> [Supplied material]

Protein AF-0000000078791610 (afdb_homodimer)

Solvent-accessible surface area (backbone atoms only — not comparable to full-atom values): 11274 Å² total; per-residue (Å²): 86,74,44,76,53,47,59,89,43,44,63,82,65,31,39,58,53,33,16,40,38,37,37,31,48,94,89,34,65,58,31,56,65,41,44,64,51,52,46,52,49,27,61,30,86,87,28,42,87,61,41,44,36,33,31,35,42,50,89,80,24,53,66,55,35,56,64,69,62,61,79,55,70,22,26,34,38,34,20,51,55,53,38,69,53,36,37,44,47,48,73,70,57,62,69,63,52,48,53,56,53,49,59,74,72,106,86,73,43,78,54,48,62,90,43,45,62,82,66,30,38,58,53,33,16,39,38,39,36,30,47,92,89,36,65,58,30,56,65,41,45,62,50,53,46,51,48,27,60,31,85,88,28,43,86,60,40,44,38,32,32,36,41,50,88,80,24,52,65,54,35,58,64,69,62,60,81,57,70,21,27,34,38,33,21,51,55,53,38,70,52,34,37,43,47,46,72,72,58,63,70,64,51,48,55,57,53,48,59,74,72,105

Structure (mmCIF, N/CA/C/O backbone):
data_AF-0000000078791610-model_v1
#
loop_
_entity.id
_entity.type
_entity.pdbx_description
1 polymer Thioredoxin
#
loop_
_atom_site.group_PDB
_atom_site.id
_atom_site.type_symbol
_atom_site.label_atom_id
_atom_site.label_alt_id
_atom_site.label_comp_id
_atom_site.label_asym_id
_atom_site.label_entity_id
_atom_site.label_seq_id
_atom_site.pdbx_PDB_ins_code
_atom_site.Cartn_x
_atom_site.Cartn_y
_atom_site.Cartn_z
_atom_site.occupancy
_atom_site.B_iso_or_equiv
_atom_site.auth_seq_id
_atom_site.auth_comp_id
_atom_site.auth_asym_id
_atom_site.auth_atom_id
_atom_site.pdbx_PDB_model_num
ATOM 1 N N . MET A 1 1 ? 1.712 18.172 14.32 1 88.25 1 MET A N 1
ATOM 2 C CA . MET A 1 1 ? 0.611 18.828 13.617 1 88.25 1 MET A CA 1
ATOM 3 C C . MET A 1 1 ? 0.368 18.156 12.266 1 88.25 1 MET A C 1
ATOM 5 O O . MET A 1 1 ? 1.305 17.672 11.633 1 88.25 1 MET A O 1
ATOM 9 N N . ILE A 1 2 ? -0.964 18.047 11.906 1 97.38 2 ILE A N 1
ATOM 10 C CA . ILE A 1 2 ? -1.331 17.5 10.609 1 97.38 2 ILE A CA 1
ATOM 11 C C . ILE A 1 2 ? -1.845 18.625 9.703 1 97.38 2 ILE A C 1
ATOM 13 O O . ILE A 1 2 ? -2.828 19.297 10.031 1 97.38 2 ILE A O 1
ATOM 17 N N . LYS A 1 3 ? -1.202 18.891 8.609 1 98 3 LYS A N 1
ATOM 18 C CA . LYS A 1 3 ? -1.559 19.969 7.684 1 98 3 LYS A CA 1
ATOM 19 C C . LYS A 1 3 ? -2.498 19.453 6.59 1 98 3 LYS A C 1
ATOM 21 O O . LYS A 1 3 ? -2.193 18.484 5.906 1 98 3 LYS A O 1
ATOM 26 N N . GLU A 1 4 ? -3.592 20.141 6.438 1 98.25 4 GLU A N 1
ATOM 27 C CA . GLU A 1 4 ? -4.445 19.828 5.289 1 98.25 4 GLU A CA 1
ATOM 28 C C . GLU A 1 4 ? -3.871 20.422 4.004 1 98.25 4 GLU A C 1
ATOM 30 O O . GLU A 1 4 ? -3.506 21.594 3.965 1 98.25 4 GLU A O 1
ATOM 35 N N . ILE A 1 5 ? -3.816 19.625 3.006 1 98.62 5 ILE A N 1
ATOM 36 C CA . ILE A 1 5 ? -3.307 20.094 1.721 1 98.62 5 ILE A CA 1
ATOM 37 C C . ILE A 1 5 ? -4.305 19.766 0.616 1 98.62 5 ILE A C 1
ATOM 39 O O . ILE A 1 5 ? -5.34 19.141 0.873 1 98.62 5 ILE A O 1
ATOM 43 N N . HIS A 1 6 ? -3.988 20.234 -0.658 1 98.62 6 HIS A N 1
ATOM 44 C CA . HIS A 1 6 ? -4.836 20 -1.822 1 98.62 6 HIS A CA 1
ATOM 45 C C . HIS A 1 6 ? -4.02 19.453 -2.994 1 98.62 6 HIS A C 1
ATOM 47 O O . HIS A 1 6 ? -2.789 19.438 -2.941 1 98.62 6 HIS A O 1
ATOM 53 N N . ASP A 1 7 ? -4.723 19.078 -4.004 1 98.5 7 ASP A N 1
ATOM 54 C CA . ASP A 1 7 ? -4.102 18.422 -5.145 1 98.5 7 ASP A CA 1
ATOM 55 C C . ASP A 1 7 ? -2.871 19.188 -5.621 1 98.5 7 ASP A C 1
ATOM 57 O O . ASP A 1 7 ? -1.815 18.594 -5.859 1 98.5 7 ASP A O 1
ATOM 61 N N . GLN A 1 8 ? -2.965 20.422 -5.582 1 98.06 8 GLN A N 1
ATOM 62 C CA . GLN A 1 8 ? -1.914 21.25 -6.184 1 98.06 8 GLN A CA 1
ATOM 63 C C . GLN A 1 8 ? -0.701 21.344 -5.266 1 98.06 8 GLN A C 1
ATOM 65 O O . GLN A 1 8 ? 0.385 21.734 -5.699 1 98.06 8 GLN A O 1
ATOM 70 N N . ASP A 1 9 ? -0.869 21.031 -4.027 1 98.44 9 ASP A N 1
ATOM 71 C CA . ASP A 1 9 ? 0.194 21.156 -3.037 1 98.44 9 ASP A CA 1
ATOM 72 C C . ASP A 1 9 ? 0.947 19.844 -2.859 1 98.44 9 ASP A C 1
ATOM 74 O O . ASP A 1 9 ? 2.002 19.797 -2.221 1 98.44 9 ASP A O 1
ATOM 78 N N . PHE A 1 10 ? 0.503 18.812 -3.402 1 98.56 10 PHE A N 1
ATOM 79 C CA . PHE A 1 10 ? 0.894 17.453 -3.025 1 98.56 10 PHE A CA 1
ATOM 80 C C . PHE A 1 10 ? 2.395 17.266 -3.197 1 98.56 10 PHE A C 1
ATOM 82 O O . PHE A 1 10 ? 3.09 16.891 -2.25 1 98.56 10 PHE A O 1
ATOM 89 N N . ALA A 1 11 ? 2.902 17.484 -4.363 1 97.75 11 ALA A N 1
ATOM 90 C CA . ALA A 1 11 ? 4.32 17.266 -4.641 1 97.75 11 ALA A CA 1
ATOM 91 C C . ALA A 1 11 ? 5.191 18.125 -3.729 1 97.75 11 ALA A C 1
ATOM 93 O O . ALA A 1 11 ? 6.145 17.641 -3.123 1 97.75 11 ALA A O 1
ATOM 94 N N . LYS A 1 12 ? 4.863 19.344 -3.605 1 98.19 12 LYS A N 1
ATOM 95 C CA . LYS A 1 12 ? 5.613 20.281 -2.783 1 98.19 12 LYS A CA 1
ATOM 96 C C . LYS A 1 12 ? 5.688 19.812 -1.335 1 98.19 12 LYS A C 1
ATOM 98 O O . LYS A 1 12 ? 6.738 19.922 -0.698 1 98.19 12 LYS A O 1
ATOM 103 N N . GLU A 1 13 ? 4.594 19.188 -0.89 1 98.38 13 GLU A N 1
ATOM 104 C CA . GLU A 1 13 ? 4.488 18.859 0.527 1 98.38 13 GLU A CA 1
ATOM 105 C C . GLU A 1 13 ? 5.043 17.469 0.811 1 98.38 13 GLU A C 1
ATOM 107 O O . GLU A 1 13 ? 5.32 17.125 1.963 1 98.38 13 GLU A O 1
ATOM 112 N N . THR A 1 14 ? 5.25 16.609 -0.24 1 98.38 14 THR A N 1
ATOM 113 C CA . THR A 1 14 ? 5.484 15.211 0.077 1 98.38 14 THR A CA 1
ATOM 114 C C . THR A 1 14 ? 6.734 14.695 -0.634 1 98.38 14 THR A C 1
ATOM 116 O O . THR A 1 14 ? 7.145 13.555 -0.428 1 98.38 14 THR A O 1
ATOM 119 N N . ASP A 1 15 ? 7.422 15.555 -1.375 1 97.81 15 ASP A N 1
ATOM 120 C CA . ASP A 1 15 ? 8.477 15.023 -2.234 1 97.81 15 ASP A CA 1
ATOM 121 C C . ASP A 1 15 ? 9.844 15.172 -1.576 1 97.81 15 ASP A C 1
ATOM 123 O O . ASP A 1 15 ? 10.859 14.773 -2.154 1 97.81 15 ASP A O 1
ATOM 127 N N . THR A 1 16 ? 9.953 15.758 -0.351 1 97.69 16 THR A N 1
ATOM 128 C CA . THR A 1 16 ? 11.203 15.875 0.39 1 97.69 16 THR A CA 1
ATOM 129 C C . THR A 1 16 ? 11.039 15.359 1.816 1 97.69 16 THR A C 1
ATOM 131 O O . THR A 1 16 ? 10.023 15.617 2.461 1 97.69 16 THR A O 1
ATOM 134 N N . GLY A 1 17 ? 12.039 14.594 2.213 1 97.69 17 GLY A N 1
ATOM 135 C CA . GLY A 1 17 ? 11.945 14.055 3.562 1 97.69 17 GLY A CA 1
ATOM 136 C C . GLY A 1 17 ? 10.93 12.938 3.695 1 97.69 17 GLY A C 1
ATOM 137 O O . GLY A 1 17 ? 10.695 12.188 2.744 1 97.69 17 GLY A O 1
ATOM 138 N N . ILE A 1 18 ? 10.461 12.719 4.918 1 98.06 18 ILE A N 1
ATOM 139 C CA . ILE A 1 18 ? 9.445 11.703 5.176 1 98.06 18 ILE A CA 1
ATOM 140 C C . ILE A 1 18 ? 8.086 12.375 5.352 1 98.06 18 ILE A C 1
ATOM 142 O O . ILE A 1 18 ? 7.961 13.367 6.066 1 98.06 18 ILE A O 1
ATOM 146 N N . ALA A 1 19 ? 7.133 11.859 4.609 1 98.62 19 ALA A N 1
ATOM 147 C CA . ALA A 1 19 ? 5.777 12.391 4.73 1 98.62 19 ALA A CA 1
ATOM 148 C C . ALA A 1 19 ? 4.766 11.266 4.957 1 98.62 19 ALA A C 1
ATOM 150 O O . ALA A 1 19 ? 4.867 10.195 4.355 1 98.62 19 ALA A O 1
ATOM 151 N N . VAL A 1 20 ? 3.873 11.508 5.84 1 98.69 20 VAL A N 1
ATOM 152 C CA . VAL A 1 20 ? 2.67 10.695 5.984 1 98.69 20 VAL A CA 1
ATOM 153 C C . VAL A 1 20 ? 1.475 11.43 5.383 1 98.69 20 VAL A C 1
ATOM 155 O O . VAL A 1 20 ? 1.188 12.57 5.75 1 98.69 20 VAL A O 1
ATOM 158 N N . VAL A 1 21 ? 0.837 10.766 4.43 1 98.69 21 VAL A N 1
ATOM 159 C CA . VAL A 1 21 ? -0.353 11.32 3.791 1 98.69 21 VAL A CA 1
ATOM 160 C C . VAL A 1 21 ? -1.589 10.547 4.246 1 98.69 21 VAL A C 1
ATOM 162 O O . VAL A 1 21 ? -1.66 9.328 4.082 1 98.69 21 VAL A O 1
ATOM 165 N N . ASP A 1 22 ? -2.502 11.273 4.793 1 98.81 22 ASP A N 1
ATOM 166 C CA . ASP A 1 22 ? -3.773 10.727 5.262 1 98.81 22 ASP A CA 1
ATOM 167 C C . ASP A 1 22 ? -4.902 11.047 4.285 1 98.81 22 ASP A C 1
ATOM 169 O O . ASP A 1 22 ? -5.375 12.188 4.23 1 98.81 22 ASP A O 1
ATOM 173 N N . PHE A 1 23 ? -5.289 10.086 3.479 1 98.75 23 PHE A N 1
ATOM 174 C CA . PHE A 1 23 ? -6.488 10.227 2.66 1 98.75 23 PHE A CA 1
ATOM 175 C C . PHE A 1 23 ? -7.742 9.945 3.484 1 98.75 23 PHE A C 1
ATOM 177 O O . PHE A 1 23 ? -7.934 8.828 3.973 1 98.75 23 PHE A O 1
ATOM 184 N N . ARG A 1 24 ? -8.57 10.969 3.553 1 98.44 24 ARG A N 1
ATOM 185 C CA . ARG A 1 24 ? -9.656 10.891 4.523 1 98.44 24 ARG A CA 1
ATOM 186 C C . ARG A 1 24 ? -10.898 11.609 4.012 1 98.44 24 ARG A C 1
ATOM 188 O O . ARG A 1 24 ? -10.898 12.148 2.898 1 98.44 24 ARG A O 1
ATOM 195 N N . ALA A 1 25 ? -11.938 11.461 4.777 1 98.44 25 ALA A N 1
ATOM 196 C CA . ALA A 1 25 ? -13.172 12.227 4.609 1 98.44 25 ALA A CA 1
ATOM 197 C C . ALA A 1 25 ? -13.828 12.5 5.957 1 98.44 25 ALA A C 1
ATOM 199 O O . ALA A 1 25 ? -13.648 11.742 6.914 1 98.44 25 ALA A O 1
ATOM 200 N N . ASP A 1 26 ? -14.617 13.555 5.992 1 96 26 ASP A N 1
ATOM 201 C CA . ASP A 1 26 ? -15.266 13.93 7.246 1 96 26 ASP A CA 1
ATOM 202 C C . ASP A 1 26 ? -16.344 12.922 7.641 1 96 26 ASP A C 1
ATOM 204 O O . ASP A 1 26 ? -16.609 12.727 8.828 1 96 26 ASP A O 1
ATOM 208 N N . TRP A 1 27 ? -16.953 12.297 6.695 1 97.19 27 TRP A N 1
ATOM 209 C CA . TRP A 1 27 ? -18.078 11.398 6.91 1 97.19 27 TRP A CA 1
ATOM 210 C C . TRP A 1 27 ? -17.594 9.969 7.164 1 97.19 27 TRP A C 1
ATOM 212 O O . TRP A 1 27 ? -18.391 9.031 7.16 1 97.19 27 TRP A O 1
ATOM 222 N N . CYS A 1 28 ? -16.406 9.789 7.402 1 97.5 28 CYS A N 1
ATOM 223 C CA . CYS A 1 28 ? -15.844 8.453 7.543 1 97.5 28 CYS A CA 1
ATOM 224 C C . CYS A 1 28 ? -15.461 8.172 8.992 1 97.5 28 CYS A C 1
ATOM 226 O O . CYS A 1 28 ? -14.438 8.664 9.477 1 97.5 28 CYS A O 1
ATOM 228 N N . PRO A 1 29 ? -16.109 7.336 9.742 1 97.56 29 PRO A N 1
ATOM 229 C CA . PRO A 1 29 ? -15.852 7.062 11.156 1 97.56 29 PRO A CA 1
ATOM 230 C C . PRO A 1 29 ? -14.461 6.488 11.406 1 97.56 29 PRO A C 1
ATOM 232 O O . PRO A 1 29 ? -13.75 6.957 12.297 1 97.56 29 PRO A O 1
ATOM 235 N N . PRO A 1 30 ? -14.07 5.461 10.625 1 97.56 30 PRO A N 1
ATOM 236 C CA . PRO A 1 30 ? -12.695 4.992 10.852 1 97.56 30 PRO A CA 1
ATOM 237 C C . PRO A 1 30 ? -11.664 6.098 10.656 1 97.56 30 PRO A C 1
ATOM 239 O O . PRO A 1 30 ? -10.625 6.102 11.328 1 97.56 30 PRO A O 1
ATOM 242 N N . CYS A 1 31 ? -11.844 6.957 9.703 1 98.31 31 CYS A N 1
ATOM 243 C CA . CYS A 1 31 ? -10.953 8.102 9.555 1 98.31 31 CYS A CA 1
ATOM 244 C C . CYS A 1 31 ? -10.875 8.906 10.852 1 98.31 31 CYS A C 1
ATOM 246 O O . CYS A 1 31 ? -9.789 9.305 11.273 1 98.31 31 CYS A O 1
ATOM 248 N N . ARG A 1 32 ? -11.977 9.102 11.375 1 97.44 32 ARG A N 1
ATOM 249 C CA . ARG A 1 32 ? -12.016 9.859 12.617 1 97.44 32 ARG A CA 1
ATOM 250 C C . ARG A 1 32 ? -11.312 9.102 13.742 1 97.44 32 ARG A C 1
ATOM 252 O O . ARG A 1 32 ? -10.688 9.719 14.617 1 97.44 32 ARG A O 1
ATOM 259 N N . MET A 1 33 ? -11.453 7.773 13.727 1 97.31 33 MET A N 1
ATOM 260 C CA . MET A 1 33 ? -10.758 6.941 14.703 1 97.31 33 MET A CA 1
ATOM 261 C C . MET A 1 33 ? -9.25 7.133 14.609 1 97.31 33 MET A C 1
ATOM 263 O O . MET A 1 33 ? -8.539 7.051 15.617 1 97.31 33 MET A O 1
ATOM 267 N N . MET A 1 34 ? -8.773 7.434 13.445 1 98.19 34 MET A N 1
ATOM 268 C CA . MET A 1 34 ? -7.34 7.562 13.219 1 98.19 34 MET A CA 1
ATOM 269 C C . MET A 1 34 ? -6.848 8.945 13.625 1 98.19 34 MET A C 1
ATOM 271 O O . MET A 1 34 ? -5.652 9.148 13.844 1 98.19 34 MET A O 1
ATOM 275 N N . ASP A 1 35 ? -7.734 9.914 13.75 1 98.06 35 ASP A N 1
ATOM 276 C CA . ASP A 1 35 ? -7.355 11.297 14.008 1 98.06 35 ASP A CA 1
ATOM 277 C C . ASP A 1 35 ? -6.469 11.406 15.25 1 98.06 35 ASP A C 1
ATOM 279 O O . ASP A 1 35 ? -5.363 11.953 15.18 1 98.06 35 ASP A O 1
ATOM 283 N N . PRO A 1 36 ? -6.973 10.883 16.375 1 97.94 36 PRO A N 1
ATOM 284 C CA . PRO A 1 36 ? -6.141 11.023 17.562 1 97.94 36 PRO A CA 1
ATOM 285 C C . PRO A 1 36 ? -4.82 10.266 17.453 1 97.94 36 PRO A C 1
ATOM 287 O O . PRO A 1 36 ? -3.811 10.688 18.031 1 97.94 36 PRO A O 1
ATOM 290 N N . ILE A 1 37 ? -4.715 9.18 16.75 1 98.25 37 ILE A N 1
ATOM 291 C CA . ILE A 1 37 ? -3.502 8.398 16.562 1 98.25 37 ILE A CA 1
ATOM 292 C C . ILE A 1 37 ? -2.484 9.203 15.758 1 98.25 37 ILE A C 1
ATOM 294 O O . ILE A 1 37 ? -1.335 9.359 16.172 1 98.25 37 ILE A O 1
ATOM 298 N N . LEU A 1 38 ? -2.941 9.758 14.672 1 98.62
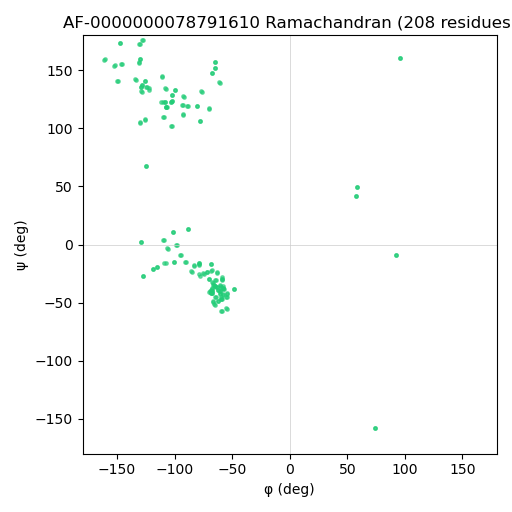 38 LEU A N 1
ATOM 299 C CA . LEU A 1 38 ? -2.043 10.539 13.82 1 98.62 38 LEU A CA 1
ATOM 300 C C . LEU A 1 38 ? -1.597 11.812 14.531 1 98.62 38 LEU A C 1
ATOM 302 O O . LEU A 1 38 ? -0.446 12.234 14.391 1 98.62 38 LEU A O 1
ATOM 306 N N . LYS A 1 39 ? -2.551 12.414 15.273 1 98.38 39 LYS A N 1
ATOM 307 C CA . LYS A 1 39 ? -2.182 13.594 16.062 1 98.38 39 LYS A CA 1
ATOM 308 C C . LYS A 1 39 ? -1.087 13.266 17.062 1 98.38 39 LYS A C 1
ATOM 310 O O . LYS A 1 39 ? -0.092 13.984 17.172 1 98.38 39 LYS A O 1
ATOM 315 N N . SER A 1 40 ? -1.289 12.18 17.75 1 98.31 40 SER A N 1
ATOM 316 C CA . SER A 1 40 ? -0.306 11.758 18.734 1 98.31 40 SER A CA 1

> [Problem] Your answer must consist solely of the lines above between the line holding "ATOM 162 O O" and the line holding "ATOM 185 C CA", inclusive, copied exactly.

> [Your response]
ATOM 162 O O . VAL A 1 21 ? -1.66 9.328 4.082 1 98.69 21 VAL A O 1
ATOM 165 N N . ASP A 1 22 ? -2.502 11.273 4.793 1 98.81 22 ASP A N 1
ATOM 166 C CA . ASP A 1 22 ? -3.773 10.727 5.262 1 98.81 22 ASP A CA 1
ATOM 167 C C . ASP A 1 22 ? -4.902 11.047 4.285 1 98.81 22 ASP A C 1
ATOM 169 O O . ASP A 1 22 ? -5.375 12.188 4.23 1 98.81 22 ASP A O 1
ATOM 173 N N . PHE A 1 23 ? -5.289 10.086 3.479 1 98.75 23 PHE A N 1
ATOM 174 C CA . PHE A 1 23 ? -6.488 10.227 2.66 1 98.75 23 PHE A CA 1
ATOM 175 C C . PHE A 1 23 ? -7.742 9.945 3.484 1 98.75 23 PHE A C 1
ATOM 177 O O . PHE A 1 23 ? -7.934 8.828 3.973 1 98.75 23 PHE A O 1
ATOM 184 N N . ARG A 1 24 ? -8.57 10.969 3.553 1 98.44 24 ARG A N 1
ATOM 185 C CA . ARG A 1 24 ? -9.656 10.891 4.523 1 98.44 24 ARG A CA 1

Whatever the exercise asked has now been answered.